Из афоризма Тайрд-Боффин снова возвращается в повествование: «Сегодня во власти Варфоломея было низвергнуть какое-нибудь небольшое царство или развенчать героя, ибо как раз сегодня завершалась ежегодная общая картина мира, которой и быть таковой в грядущих веках… И в такой день… Куда запропастилась проклятая туфля?! Бес раздражения окончательно завладел им, когда он наконец обнаружил ее на той же тумбочке, что и будильник…»
Из сюжета — в афоризм, из афоризма — в сюжет… Оттуда — сюда, отсюда — туда. По такому принципу и развивается повествование «Преподавателя симметрии», повторяя тем самым чередовательный ритм «Опытов» Монтеня: каждая мысль сопровождается примером, из каждого случая — чтоб сделать его примером — выводится мысль. Эта мысль — очередной перл жизненной мудрости, оформленный на имя У. Ваноски (повествователь Тайрд-Боффин с самого начала выделяет «внутри себя» повествователя подчиненного ранга). Коллекция этих перлов обильна и пестра, и надобно только удивляться, сколько внимания уделяет она самой себе — или, по-иному говоря, изобразительной специфике «Преподавателя симметрии». Или не «Преподавателя симметрии», а всей этой системы: зеркало в зеркале, а в том зеркале — еще одно зеркало, а в том еще одно — и так до бесконечности, которая, конечно, недосягаема, но все-таки обозначена как задуманный результат движения.

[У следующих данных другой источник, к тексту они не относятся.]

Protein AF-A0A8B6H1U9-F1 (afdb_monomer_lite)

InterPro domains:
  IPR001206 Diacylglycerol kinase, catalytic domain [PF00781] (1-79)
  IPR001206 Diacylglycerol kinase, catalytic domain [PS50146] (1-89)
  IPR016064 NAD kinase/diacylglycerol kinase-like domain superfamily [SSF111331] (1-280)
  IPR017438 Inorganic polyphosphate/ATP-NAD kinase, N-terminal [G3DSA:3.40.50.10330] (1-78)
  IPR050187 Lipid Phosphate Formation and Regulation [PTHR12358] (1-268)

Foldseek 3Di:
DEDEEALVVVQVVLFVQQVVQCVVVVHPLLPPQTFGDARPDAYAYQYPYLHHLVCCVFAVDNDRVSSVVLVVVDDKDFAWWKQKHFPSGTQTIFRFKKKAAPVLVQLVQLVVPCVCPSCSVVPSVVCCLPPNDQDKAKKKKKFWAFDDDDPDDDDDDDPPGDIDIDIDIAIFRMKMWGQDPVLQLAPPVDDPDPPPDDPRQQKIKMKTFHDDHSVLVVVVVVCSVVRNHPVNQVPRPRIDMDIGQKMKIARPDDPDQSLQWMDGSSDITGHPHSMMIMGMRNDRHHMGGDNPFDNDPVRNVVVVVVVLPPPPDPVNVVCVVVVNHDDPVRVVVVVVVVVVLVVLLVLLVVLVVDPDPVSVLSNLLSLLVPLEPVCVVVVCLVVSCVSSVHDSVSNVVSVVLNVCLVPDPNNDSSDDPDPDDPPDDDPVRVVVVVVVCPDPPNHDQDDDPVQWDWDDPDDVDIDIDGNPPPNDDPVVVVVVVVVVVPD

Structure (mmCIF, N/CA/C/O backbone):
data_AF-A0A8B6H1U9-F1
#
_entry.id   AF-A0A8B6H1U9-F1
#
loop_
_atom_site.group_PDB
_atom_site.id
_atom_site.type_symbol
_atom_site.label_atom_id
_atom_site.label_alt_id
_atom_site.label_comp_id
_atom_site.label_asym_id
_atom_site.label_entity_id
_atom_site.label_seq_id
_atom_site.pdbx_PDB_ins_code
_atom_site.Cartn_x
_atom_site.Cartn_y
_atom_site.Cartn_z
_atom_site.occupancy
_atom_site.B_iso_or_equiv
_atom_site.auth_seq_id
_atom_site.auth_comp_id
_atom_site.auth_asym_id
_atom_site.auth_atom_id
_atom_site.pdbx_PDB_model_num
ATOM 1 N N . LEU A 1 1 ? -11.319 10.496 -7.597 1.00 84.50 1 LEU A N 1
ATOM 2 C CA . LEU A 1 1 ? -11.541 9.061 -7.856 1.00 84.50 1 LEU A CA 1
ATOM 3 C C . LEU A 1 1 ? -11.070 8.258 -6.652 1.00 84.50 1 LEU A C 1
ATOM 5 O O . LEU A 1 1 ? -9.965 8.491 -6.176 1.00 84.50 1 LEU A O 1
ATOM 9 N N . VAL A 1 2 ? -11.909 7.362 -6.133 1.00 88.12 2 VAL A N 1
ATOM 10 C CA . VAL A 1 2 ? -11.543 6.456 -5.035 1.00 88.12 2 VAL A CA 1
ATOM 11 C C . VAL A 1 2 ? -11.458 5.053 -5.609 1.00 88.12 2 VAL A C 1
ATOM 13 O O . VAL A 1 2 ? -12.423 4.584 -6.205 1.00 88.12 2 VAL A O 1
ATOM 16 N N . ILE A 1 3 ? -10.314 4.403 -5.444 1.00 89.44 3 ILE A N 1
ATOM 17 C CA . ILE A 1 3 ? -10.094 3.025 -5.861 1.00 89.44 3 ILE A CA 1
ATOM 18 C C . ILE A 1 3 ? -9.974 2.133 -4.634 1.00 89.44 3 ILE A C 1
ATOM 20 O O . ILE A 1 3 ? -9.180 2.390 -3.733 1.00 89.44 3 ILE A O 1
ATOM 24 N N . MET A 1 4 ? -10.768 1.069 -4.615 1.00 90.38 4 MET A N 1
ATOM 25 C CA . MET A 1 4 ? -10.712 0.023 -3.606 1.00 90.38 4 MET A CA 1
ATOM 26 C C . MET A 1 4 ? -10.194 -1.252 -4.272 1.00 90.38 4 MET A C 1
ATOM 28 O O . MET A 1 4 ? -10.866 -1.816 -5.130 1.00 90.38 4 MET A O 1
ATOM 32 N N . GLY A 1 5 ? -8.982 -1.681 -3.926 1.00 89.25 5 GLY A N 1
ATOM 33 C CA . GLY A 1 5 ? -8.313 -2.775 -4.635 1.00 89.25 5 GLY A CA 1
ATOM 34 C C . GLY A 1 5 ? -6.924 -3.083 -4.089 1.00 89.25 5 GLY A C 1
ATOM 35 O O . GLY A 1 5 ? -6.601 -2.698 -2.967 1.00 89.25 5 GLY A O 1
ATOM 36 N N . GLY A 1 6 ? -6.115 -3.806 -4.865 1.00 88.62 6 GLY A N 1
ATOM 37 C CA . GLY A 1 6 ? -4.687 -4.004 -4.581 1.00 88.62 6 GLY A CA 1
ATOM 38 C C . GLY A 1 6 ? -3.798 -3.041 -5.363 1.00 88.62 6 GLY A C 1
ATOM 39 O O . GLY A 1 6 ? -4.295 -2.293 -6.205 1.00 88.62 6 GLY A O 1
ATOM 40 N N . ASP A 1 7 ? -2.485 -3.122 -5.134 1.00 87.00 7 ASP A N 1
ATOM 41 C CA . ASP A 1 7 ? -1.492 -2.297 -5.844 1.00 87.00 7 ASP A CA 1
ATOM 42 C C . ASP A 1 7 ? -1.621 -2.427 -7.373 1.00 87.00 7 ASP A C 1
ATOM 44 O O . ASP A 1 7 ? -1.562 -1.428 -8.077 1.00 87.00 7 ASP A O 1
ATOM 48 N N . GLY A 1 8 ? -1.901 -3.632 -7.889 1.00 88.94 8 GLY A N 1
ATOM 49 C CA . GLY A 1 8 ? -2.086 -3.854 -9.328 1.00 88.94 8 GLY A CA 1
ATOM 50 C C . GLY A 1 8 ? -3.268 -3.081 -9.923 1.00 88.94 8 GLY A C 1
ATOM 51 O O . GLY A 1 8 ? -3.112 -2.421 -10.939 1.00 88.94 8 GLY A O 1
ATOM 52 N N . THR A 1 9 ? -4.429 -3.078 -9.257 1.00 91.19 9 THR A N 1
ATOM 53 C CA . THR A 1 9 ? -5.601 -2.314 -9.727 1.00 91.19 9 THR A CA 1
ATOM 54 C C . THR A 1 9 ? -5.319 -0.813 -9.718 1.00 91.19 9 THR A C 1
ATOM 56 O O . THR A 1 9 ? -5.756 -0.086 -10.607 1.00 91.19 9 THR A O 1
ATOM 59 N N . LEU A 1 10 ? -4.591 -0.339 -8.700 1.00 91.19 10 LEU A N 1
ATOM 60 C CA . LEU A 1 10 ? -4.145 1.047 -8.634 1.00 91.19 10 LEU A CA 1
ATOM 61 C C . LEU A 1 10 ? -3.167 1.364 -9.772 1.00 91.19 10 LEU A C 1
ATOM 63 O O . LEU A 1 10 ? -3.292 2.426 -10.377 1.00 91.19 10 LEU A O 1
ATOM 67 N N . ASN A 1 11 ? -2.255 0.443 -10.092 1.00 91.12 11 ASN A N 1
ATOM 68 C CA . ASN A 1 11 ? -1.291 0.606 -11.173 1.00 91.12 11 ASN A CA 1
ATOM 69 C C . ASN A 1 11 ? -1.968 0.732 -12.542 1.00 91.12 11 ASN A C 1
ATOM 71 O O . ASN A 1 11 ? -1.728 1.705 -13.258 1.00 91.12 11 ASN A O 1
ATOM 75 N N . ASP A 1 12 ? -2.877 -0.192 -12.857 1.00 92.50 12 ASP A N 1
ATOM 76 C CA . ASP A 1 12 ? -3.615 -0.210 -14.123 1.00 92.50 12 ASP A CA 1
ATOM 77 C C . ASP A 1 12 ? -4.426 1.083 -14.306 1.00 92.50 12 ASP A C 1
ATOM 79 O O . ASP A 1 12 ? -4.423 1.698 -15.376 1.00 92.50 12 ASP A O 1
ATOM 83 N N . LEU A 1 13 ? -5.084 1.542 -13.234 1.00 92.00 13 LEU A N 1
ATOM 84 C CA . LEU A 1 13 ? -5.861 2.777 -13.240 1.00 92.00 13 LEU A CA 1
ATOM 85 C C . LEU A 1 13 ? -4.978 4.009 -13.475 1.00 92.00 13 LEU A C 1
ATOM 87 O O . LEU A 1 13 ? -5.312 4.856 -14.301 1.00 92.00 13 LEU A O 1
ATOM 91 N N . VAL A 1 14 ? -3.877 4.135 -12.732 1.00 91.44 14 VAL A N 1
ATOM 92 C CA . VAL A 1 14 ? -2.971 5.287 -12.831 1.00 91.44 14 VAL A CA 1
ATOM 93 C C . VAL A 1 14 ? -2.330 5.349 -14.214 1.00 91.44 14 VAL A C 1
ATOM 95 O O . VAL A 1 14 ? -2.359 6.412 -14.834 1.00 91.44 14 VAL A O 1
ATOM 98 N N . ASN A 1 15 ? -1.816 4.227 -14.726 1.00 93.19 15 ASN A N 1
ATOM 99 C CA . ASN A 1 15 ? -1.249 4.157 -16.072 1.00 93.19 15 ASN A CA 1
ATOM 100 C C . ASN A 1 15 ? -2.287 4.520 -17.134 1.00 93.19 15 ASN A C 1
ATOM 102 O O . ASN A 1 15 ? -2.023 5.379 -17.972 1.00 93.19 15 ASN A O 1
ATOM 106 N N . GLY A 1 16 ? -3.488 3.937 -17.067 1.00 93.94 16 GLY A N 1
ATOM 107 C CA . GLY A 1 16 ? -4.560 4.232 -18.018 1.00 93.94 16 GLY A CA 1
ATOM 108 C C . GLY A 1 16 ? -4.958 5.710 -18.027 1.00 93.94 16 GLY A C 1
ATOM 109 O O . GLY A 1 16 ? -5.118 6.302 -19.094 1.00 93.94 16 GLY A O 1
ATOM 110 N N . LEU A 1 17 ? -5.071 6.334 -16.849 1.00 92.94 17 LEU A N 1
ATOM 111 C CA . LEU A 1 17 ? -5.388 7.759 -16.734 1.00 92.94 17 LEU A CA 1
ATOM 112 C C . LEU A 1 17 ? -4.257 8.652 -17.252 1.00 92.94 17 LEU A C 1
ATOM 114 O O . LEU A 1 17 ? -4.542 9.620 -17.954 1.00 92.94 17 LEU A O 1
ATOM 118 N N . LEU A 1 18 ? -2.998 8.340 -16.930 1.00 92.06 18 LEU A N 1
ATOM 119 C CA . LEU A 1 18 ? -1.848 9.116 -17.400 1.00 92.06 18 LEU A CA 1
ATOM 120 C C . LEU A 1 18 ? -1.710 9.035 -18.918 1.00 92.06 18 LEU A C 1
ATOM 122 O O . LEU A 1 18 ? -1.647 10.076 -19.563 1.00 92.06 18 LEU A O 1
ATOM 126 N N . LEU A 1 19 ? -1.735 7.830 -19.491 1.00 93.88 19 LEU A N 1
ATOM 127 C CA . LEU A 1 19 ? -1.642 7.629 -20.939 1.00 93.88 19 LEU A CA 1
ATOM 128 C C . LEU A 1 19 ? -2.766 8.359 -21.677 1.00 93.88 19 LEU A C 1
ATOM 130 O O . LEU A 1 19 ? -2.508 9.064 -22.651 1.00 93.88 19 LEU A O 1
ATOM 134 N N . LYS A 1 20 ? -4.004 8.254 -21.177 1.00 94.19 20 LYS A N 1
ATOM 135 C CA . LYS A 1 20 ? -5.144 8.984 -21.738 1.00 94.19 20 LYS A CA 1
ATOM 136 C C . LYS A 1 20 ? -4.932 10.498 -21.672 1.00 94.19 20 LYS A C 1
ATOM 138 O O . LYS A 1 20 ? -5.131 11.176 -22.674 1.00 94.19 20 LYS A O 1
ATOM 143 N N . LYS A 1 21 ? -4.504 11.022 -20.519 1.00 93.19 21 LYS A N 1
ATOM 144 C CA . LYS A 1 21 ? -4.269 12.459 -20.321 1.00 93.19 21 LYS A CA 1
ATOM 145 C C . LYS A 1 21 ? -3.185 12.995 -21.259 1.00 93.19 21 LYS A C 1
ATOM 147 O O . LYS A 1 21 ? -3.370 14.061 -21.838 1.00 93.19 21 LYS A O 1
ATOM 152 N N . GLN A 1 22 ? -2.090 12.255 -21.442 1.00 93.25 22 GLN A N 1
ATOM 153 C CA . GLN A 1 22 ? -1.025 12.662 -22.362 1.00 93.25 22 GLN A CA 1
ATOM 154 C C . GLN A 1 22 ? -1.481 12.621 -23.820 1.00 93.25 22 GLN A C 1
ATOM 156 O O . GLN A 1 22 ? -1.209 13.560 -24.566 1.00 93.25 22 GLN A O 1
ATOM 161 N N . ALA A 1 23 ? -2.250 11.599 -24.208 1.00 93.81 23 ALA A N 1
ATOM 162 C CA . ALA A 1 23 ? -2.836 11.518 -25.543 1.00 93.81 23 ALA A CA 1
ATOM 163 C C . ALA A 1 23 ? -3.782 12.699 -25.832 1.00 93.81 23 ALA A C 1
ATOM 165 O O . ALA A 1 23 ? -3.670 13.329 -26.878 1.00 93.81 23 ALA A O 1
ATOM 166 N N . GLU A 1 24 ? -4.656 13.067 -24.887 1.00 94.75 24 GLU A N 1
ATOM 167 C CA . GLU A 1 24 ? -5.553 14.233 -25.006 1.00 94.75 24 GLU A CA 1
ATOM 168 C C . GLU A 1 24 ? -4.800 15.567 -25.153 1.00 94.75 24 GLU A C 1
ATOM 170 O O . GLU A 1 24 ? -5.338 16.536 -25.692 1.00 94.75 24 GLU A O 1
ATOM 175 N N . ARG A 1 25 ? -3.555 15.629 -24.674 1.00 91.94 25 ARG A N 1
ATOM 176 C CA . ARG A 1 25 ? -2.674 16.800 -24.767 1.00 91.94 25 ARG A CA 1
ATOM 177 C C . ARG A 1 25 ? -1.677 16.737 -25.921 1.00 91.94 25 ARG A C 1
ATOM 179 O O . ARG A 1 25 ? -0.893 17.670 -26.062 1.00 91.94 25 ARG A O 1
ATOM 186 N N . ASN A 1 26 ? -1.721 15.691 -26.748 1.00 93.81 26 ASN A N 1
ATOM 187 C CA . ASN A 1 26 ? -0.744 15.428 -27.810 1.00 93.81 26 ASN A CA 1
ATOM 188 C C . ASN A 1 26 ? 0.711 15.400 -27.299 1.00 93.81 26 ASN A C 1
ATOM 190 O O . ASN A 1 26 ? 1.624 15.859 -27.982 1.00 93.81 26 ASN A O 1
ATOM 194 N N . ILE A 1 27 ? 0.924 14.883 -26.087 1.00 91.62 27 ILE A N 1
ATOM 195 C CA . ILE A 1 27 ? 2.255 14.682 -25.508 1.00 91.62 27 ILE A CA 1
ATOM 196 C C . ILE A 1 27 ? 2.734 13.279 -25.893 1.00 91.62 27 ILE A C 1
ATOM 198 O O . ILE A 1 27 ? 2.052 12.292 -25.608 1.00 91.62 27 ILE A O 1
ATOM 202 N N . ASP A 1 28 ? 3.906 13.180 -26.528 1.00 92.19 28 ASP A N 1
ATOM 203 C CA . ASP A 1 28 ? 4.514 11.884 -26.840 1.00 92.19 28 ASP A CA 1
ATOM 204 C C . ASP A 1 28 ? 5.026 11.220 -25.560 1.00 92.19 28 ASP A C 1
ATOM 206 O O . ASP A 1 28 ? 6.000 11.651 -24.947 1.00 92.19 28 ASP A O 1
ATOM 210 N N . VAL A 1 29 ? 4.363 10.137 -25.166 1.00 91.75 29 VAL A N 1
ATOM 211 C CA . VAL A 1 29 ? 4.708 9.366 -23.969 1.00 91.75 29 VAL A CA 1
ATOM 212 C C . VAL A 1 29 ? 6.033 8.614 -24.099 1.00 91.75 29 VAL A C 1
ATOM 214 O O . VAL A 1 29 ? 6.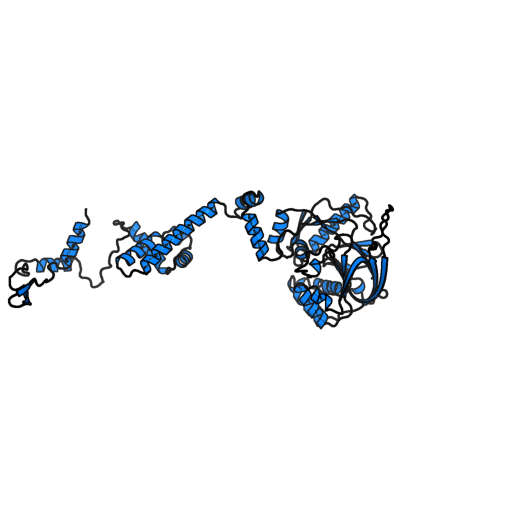545 8.155 -23.083 1.00 91.75 29 VAL A O 1
ATOM 217 N N . ASN A 1 30 ? 6.581 8.472 -25.311 1.00 93.38 30 ASN A N 1
ATOM 218 C CA . ASN A 1 30 ? 7.872 7.829 -25.569 1.00 93.38 30 ASN A CA 1
ATOM 219 C C . ASN A 1 30 ? 9.055 8.799 -25.441 1.00 93.38 30 ASN A C 1
ATOM 221 O O . ASN A 1 30 ? 10.193 8.361 -25.253 1.00 93.38 30 ASN A O 1
ATOM 225 N N . ASP A 1 31 ? 8.800 10.108 -25.496 1.00 88.88 31 ASP A N 1
ATOM 226 C CA . ASP A 1 31 ? 9.813 11.115 -25.212 1.00 88.88 31 ASP A CA 1
ATOM 227 C C . ASP A 1 31 ? 9.999 11.259 -23.695 1.00 88.88 31 ASP A C 1
ATOM 229 O O . ASP A 1 31 ? 9.214 11.881 -22.982 1.00 88.88 31 ASP A O 1
ATOM 233 N N . HIS A 1 32 ? 11.089 10.692 -23.189 1.00 83.88 32 HIS A N 1
ATOM 234 C CA . HIS A 1 32 ? 11.460 10.760 -21.778 1.00 83.88 32 HIS A CA 1
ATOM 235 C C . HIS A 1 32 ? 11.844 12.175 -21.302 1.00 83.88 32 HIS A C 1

«Я упирался в это продолжение, как в непреодолимую преграду. Она была словно черное зеркало, возвращавшее мои творческие потуги, как мое собственное темное отражение» («Вид неба Трои»). «Я смотрел на нее — она улыбалась весело и ласково, почти смеялась. Стоило мне повернуть шею направо — и я бы увидел ее ЖИВУЮ! Шея моя задеревенела, сердце билось, я не мог отвести взгляда от ее отражения, будто оно исчезнет… Свободу я испытывал, вот что! Мы были окружены зеркалами, стократно повторенными друг в друге. Уходили в бесконечность эти отражения отражений. И они смеялись, отражения, потому что смеялись мы. Сначала рассмеялся я… а она… так охотно мне ответила… Я смеялся над собой, она надо мной, зеркала над нами».